FilterHN

VibeThinker: 3B param model that beats Opus 4.5 on reasoning with novel SFT+GRPO

42 points

by timhigins

2 hours ago

| past

| 5 comments

| arxiv.org

| HN

▲

SwellJoe

1 minute ago

[-]

[delayed]

▲

deftio

6 minutes ago

[-]

There is some base level of intelligence any model needs to be useful, even in narrow tasks.

Could you teach a 5 year old to drive a car? A 10 year old? A 12 year old? To drive a car requires being able to read, to have judgement about ice or rainy conditions, to anticipate a child running after a ball. By the time a human in in their mid teens they have acquired the base knowledge...

Small models need to have enough base knowledge to be able to be good enough -- even in a seemingly narrow regime. Where is that? Obviously they don't need all the obscure knowledge of a frontier model but there is some base level which is probably more than it would first seem.

▲

gslepak

19 minutes ago

[-]

Note that these is Python-only results, the model will not do as well with other languages.

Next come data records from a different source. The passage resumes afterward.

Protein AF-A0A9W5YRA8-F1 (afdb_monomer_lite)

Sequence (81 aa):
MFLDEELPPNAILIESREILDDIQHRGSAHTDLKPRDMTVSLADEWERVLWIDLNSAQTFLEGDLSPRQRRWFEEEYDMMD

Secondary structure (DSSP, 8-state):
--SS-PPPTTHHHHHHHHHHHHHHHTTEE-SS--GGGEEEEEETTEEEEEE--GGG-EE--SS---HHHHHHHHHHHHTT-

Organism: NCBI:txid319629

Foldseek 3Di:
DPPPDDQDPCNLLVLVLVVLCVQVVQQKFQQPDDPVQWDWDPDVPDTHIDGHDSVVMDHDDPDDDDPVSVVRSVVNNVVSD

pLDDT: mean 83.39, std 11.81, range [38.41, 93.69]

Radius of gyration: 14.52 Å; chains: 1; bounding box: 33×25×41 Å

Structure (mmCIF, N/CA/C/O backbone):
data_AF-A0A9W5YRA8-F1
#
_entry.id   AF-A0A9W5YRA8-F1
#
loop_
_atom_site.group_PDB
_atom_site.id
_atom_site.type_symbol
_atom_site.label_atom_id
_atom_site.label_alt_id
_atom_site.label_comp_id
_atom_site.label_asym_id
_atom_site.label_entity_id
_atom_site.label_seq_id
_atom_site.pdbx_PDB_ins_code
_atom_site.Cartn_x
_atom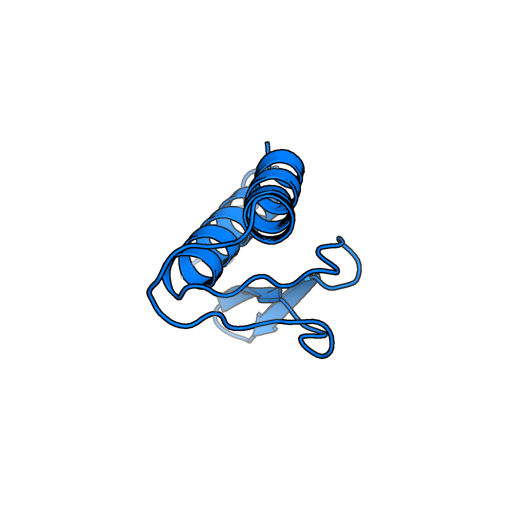_site.Cartn_y
_atom_site.Cartn_z
_atom_site.occupancy
_atom_site.B_iso_or_equiv
_atom_site.auth_seq_id
_atom_site.auth_comp_id
_atom_site.auth_asym_id
_atom_site.auth_atom_id
_atom_site.pdbx_PDB_model_num
ATOM 1 N N . MET A 1 1 ? 7.125 -2.982 -27.217 1.00 38.41 1 MET A N 1
ATOM 2 C CA . MET A 1 1 ? 7.778 -1.800 -27.820 1.00 38.41 1 MET A CA 1
ATOM 3 C C . MET A 1 1 ? 7.287 -0.591 -27.042 1.00 38.41 1 MET A C 1
ATOM 5 O O . MET A 1 1 ? 6.272 -0.038 -27.424 1.00 38.41 1 MET A O 1
ATOM 9 N N . PHE A 1 2 ? 7.935 -0.272 -25.918 1.00 47.56 2 PHE A N 1
ATOM 10 C CA . PHE A 1 2 ? 7.591 0.855 -25.033 1.00 47.56 2 PHE A CA 1
ATOM 11 C C . PHE A 1 2 ? 8.854 1.343 -24.299 1.00 47.56 2 PHE A C 1
ATOM 13 O O . PHE A 1 2 ? 8.872 1.430 -23.083 1.00 47.56 2 PHE A O 1
ATOM 20 N N . LEU A 1 3 ? 9.957 1.559 -25.026 1.00 46.72 3 LEU A N 1
ATOM 21 C CA . LEU A 1 3 ? 11.234 1.968 -24.418 1.00 46.72 3 LEU A CA 1
ATOM 22 C C . LEU A 1 3 ? 11.485 3.489 -24.450 1.00 46.72 3 LEU A C 1
ATOM 24 O O . LEU A 1 3 ? 12.565 3.900 -24.056 1.00 46.72 3 LEU A O 1
ATOM 28 N N . ASP A 1 4 ? 10.525 4.316 -24.888 1.00 53.00 4 ASP A N 1
ATOM 29 C CA . ASP A 1 4 ? 10.763 5.759 -25.102 1.00 53.00 4 ASP A CA 1
ATOM 30 C C . ASP A 1 4 ? 9.622 6.699 -24.659 1.00 53.00 4 ASP A C 1
ATOM 32 O O . ASP A 1 4 ? 9.705 7.904 -24.890 1.00 53.00 4 ASP A O 1
ATOM 36 N N . GLU A 1 5 ? 8.561 6.210 -24.011 1.00 58.66 5 GLU A N 1
ATOM 37 C CA . GLU A 1 5 ? 7.591 7.115 -23.378 1.00 58.66 5 GLU A CA 1
ATOM 38 C C . GLU A 1 5 ? 7.952 7.234 -21.899 1.00 58.66 5 GLU A C 1
ATOM 40 O O . GLU A 1 5 ? 7.731 6.300 -21.131 1.00 58.66 5 GLU A O 1
ATOM 45 N N . GLU A 1 6 ? 8.553 8.368 -21.507 1.00 65.12 6 GLU A N 1
ATOM 46 C CA . GLU A 1 6 ? 8.642 8.745 -20.093 1.00 65.12 6 GLU A CA 1
ATOM 47 C C . GLU A 1 6 ? 7.245 8.582 -19.492 1.00 65.12 6 GLU A C 1
ATOM 49 O O . GLU A 1 6 ? 6.287 9.222 -19.940 1.00 65.12 6 GLU A O 1
ATOM 54 N N . LEU A 1 7 ? 7.130 7.686 -18.510 1.00 61.78 7 LEU A N 1
ATOM 55 C CA . LEU A 1 7 ? 5.890 7.467 -17.789 1.00 61.78 7 LEU A CA 1
ATOM 56 C C . LEU A 1 7 ? 5.333 8.823 -17.334 1.00 61.78 7 LEU A C 1
ATOM 58 O O . LEU A 1 7 ? 6.102 9.664 -16.849 1.00 61.78 7 LEU A O 1
ATOM 62 N N . PRO A 1 8 ? 4.014 9.068 -17.468 1.00 71.12 8 PRO A N 1
ATOM 63 C CA . PRO A 1 8 ? 3.443 10.304 -16.968 1.00 71.12 8 PRO A CA 1
ATOM 64 C C . PRO A 1 8 ? 3.829 10.468 -15.487 1.00 71.12 8 PRO A C 1
ATOM 66 O O . PRO A 1 8 ? 3.970 9.465 -14.783 1.00 71.12 8 PRO A O 1
ATOM 69 N N . PRO A 1 9 ? 3.994 11.702 -14.975 1.00 74.00 9 PRO A N 1
ATOM 70 C CA . PRO A 1 9 ? 4.552 11.953 -13.638 1.00 74.00 9 PRO A CA 1
ATOM 71 C C . PRO A 1 9 ? 3.838 11.226 -12.483 1.00 74.00 9 PRO A C 1
ATOM 73 O O . PRO A 1 9 ? 4.369 11.144 -11.379 1.00 74.00 9 PRO A O 1
ATOM 76 N N . ASN A 1 10 ? 2.628 10.719 -12.728 1.00 81.56 10 ASN A N 1
ATOM 77 C CA . ASN A 1 10 ? 1.775 9.985 -11.805 1.00 81.56 10 ASN A CA 1
ATOM 78 C C . ASN A 1 10 ? 1.575 8.498 -12.164 1.00 81.56 10 ASN A C 1
ATOM 80 O O . ASN A 1 10 ? 0.730 7.864 -11.543 1.00 81.56 10 ASN A O 1
ATOM 84 N N . ALA A 1 11 ? 2.313 7.918 -13.115 1.00 81.00 11 ALA A N 1
ATOM 85 C CA . ALA A 1 11 ? 2.125 6.519 -13.522 1.00 81.00 11 ALA A CA 1
ATOM 86 C C . ALA A 1 11 ? 2.271 5.539 -12.352 1.00 81.00 11 ALA A C 1
ATOM 88 O O . ALA A 1 11 ? 1.444 4.653 -12.183 1.00 81.00 11 ALA A O 1
ATOM 89 N N . ILE A 1 12 ? 3.265 5.766 -11.485 1.00 83.44 12 ILE A N 1
ATOM 90 C CA . ILE A 1 12 ? 3.479 4.955 -10.278 1.00 83.44 12 ILE A CA 1
ATOM 91 C C . ILE A 1 12 ? 2.263 5.034 -9.348 1.00 83.44 12 ILE A C 1
ATOM 93 O O . ILE A 1 12 ? 1.864 4.025 -8.773 1.00 83.44 12 ILE A O 1
ATOM 97 N N . LEU A 1 13 ? 1.663 6.220 -9.205 1.00 85.44 13 LEU A N 1
ATOM 98 C CA . LEU A 1 13 ? 0.471 6.419 -8.379 1.00 85.44 13 LEU A CA 1
ATOM 99 C C . LEU A 1 13 ? -0.752 5.728 -8.994 1.00 85.44 13 LEU A C 1
ATOM 101 O O . LEU A 1 13 ? -1.512 5.097 -8.268 1.00 85.44 13 LEU A O 1
ATOM 105 N N . ILE A 1 14 ? -0.914 5.808 -10.318 1.00 87.12 14 ILE A N 1
ATOM 106 C CA . ILE A 1 14 ? -1.998 5.135 -11.047 1.00 87.12 14 ILE A CA 1
ATOM 107 C C . ILE A 1 14 ? -1.893 3.617 -10.866 1.00 87.12 14 ILE A C 1
ATOM 109 O O . ILE A 1 14 ? -2.846 3.008 -10.393 1.00 87.12 14 ILE A O 1
ATOM 113 N N . GLU A 1 15 ? -0.729 3.021 -11.144 1.00 87.81 15 GLU A N 1
ATOM 114 C CA . GLU A 1 15 ? -0.525 1.577 -10.963 1.00 87.81 15 GLU A CA 1
ATOM 115 C C . GLU A 1 15 ? -0.700 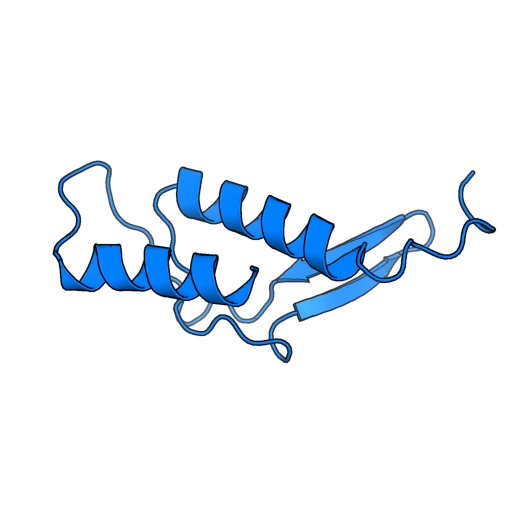1.151 -9.499 1.00 87.81 15 GLU A C 1
ATOM 117 O O . GLU A 1 15 ? -1.304 0.120 -9.214 1.00 87.81 15 GLU A O 1
ATOM 122 N N . SER A 1 16 ? -0.216 1.957 -8.547 1.00 88.69 16 SER A N 1
ATOM 123 C CA . SER A 1 16 ? -0.391 1.666 -7.117 1.00 88.69 16 SER A CA 1
ATOM 124 C C . SER A 1 16 ? -1.864 1.666 -6.714 1.00 88.69 16 SER A C 1
ATOM 126 O O . SER A 1 16 ? -2.278 0.833 -5.912 1.00 88.69 16 SER A O 1
ATOM 128 N N . ARG A 1 17 ? -2.664 2.572 -7.281 1.00 90.50 17 ARG A N 1
ATOM 129 C CA . ARG A 1 17 ? -4.102 2.645 -7.021 1.00 90.50 17 ARG A CA 1
ATOM 130 C C . ARG A 1 17 ? -4.847 1.449 -7.606 1.00 90.50 17 ARG A C 1
ATOM 132 O O . ARG A 1 17 ? -5.685 0.877 -6.922 1.00 90.50 17 ARG A O 1
ATOM 139 N N . GLU A 1 18 ? -4.493 1.027 -8.818 1.00 91.31 18 GLU A N 1
ATOM 140 C CA . GLU A 1 18 ? -5.060 -0.179 -9.434 1.00 91.31 18 GLU A CA 1
ATOM 141 C C . GLU A 1 18 ? -4.751 -1.437 -8.606 1.00 91.31 18 GLU A C 1
ATOM 143 O O . GLU A 1 18 ? -5.636 -2.256 -8.356 1.00 91.31 18 GLU A O 1
ATOM 148 N N . ILE A 1 19 ? -3.518 -1.565 -8.103 1.00 91.19 19 ILE A N 1
ATOM 149 C CA . ILE A 1 19 ? -3.125 -2.666 -7.210 1.00 91.19 19 ILE A CA 1
ATOM 150 C C . ILE A 1 19 ? -3.900 -2.610 -5.884 1.00 91.19 19 ILE A C 1
ATOM 152 O O . ILE A 1 19 ? -4.323 -3.658 -5.384 1.00 91.19 19 ILE A O 1
ATOM 156 N N . LEU A 1 20 ? -4.099 -1.414 -5.312 1.00 92.12 20 LEU A N 1
ATOM 157 C CA . LEU A 1 20 ? -4.883 -1.243 -4.087 1.00 92.12 20 LEU A CA 1
ATOM 158 C C . LEU A 1 20 ? -6.317 -1.734 -4.281 1.00 92.12 20 LEU A C 1
ATOM 160 O O . LEU A 1 20 ? -6.798 -2.538 -3.482 1.00 92.12 20 LEU A O 1
ATOM 164 N N . ASP A 1 21 ? -6.972 -1.276 -5.347 1.00 92.69 21 ASP A N 1
ATOM 165 C CA . ASP A 1 21 ? -8.349 -1.641 -5.670 1.00 92.69 21 ASP A CA 1
ATOM 166 C C . ASP A 1 21 ? -8.487 -3.166 -5.811 1.00 92.69 21 ASP A C 1
ATOM 168 O O . ASP A 1 21 ? -9.398 -3.766 -5.234 1.00 92.69 21 ASP A O 1
ATOM 172 N N . ASP A 1 22 ? -7.537 -3.820 -6.485 1.00 92.25 22 ASP A N 1
ATOM 173 C CA . ASP A 1 22 ? -7.497 -5.278 -6.640 1.00 92.25 22 ASP A CA 1
ATOM 174 C C . ASP A 1 22 ? -7.349 -6.026 -5.302 1.00 92.25 22 ASP A C 1
ATOM 176 O O . ASP A 1 22 ? -7.981 -7.070 -5.085 1.00 92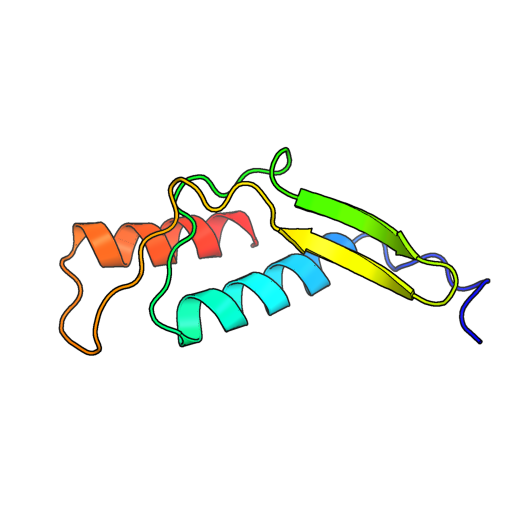.25 22 ASP A O 1
ATOM 180 N N . ILE A 1 23 ? -6.517 -5.516 -4.391 1.00 90.12 23 ILE A N 1
ATOM 181 C CA . ILE A 1 23 ? -6.307 -6.091 -3.054 1.00 90.12 23 ILE A CA 1
ATOM 182 C C . ILE A 1 23 ? -7.570 -5.929 -2.201 1.00 90.12 23 ILE A C 1
ATOM 184 O O . ILE A 1 23 ? -8.048 -6.903 -1.602 1.00 90.12 23 ILE A O 1
ATOM 188 N N . GLN A 1 24 ? -8.146 -4.728 -2.186 1.00 91.44 24 GLN A N 1
ATOM 189 C CA . GLN A 1 24 ? -9.330 -4.417 -1.392 1.00 91.44 24 GLN A CA 1
ATOM 190 C C . GLN A 1 24 ? -10.574 -5.146 -1.904 1.00 91.44 24 GLN A C 1
ATOM 192 O O . GLN A 1 24 ? -11.357 -5.661 -1.102 1.00 91.44 24 GLN A O 1
ATOM 197 N N . HIS A 1 25 ? -10.726 -5.296 -3.224 1.00 91.25 25 HIS A N 1
ATOM 198 C CA . HIS A 1 25 ? -11.809 -6.075 -3.830 1.00 91.25 25 HIS A CA 1
ATOM 199 C C . HIS A 1 25 ? -11.787 -7.550 -3.400 1.00 91.25 25 HIS A C 1
ATOM 201 O O . HIS A 1 25 ? -12.826 -8.205 -3.340 1.00 91.25 25 HIS A O 1
ATOM 207 N N . ARG A 1 26 ? -10.612 -8.079 -3.036 1.00 90.31 26 ARG A N 1
ATOM 208 C CA . ARG A 1 26 ? -10.444 -9.434 -2.480 1.00 90.31 26 ARG A CA 1
ATOM 209 C C . ARG A 1 26 ? -10.623 -9.491 -0.960 1.00 90.31 26 ARG A C 1
ATOM 211 O O . ARG A 1 26 ? -10.255 -10.490 -0.342 1.00 90.31 26 ARG A O 1
ATOM 218 N N . GLY A 1 27 ? -11.144 -8.429 -0.346 1.00 91.00 27 GLY A N 1
ATOM 219 C CA . GLY A 1 27 ? -11.350 -8.340 1.098 1.00 91.00 27 GLY A CA 1
ATOM 220 C C . GLY A 1 27 ? -10.043 -8.338 1.886 1.00 91.00 27 GLY A C 1
ATOM 221 O O . GLY A 1 27 ? -10.017 -8.808 3.023 1.00 91.00 27 GLY A O 1
ATOM 222 N N . SER A 1 28 ? -8.947 -7.872 1.286 1.00 91.25 28 SER A N 1
ATOM 223 C CA . SER A 1 28 ? -7.640 -7.812 1.938 1.00 91.25 28 SER A CA 1
ATOM 224 C C . SER A 1 28 ? -7.216 -6.364 2.169 1.00 91.25 28 SER A C 1
ATOM 226 O O . SER A 1 28 ? -7.484 -5.504 1.341 1.00 91.25 28 SER A O 1
ATOM 228 N N . ALA A 1 29 ? -6.563 -6.108 3.299 1.00 91.62 29 ALA A N 1
ATOM 229 C CA . ALA A 1 29 ? -5.914 -4.836 3.615 1.00 91.62 29 ALA A CA 1
ATOM 230 C C . ALA A 1 29 ? -4.422 -5.096 3.857 1.00 91.62 29 ALA A C 1
ATOM 232 O O . ALA A 1 29 ? -4.070 -6.109 4.471 1.00 91.62 29 ALA A O 1
ATOM 233 N N . HIS A 1 30 ? -3.544 -4.208 3.392 1.00 90.31 30 HIS A N 1
ATOM 234 C CA . HIS A 1 30 ? -2.090 -4.331 3.579 1.00 90.31 30 HIS A CA 1
ATOM 235 C C . HIS A 1 30 ? -1.695 -3.972 5.022 1.00 90.31 30 HIS A C 1
ATOM 237 O O . HIS A 1 30 ? -0.921 -4.677 5.669 1.00 90.31 30 HIS A O 1
ATOM 243 N N . THR A 1 31 ? -2.343 -2.950 5.584 1.00 89.56 31 THR A N 1
ATOM 244 C CA . THR A 1 31 ? -2.245 -2.432 6.962 1.00 89.56 31 THR A CA 1
ATOM 245 C C . THR A 1 31 ? -0.901 -1.812 7.374 1.00 89.56 31 THR A C 1
ATOM 247 O O . THR A 1 31 ? -0.795 -1.278 8.479 1.00 89.56 31 THR A O 1
ATOM 250 N N . ASP A 1 32 ? 0.097 -1.791 6.487 1.00 88.88 32 ASP A N 1
ATOM 251 C CA . ASP A 1 32 ? 1.298 -0.946 6.582 1.00 88.88 32 ASP A CA 1
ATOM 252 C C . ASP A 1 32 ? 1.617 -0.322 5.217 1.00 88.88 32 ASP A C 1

I'm glad to see more domain-focused SLMs, we need more of them! A programming focused MoE should work well across many languages.

▲

aero2146

1 hour ago

[-]

I tried generating the classic pelican svg, but it failed horribly just showing me a rectangle and a black circle...

▲

fwipsy

36 minutes ago

[-]

I think this is predicted? Part of the story is how they were able to preserve core reasoning ability while cutting knowledge like "pelicans have wings."

> these findings motivate the Parametric Compression-Coverage Hypothesis, which views verifiable reasoning as compressible into compact reasoning cores, while open-domain knowledge and general-purpose competence require broad parameter coverage over facts, concepts, and long-tail scenarios.

▲

pylotlight

22 minutes ago

[-]

The only real essential item here is tool calling capability is it not? So I assume they tested a strong read/write/edit tool consistency?

▲

realitysballs

53 minutes ago

[-]

That’s all I needed to hear

▲

pylotlight

23 minutes ago

[-]

As in, you learnt that a useless test that no one should be using was tested here, that's what you meant right?

▲

physPop

52 minutes ago

[-]

Its for reasoning not generating art?

▲

websap

47 minutes ago

[-]

Can you explain this a bit more

▲

tyre

28 minutes ago

[-]

Imagine you want to make a smaller model that is really good at one thing, say, driving a car. You could remove the parameters that lead it to correctly answer, "What is the powerhouse of the cell?" or, "Who was the first president of the United States?"

It would look really dumb if someone asked it that, but that's fine. You're trying to make a model that is optimized for efficiency for a specific task. As much as possible, you should prune uncorrelated things.

▲

pylotlight

22 minutes ago

[-]

SVG generation is a useless test, what's there more to know?

▲

steve_adams_86

1 minute ago

[-]

What if you're reasoning about how to generate SVG correctly?

▲

noperator

40 minutes ago

[-]

Having some success while testing this model out as a replacement for GPT-5 nano in source code security review. Running on RTX 3090 (24 GB VRAM) via vLLM. It's not great on structured output (as noted in the model card) but I'm working around that in my harness.

▲

dummydummy1234

18 minutes ago

[-]

Can't you just force it to do structured output via constrained generation?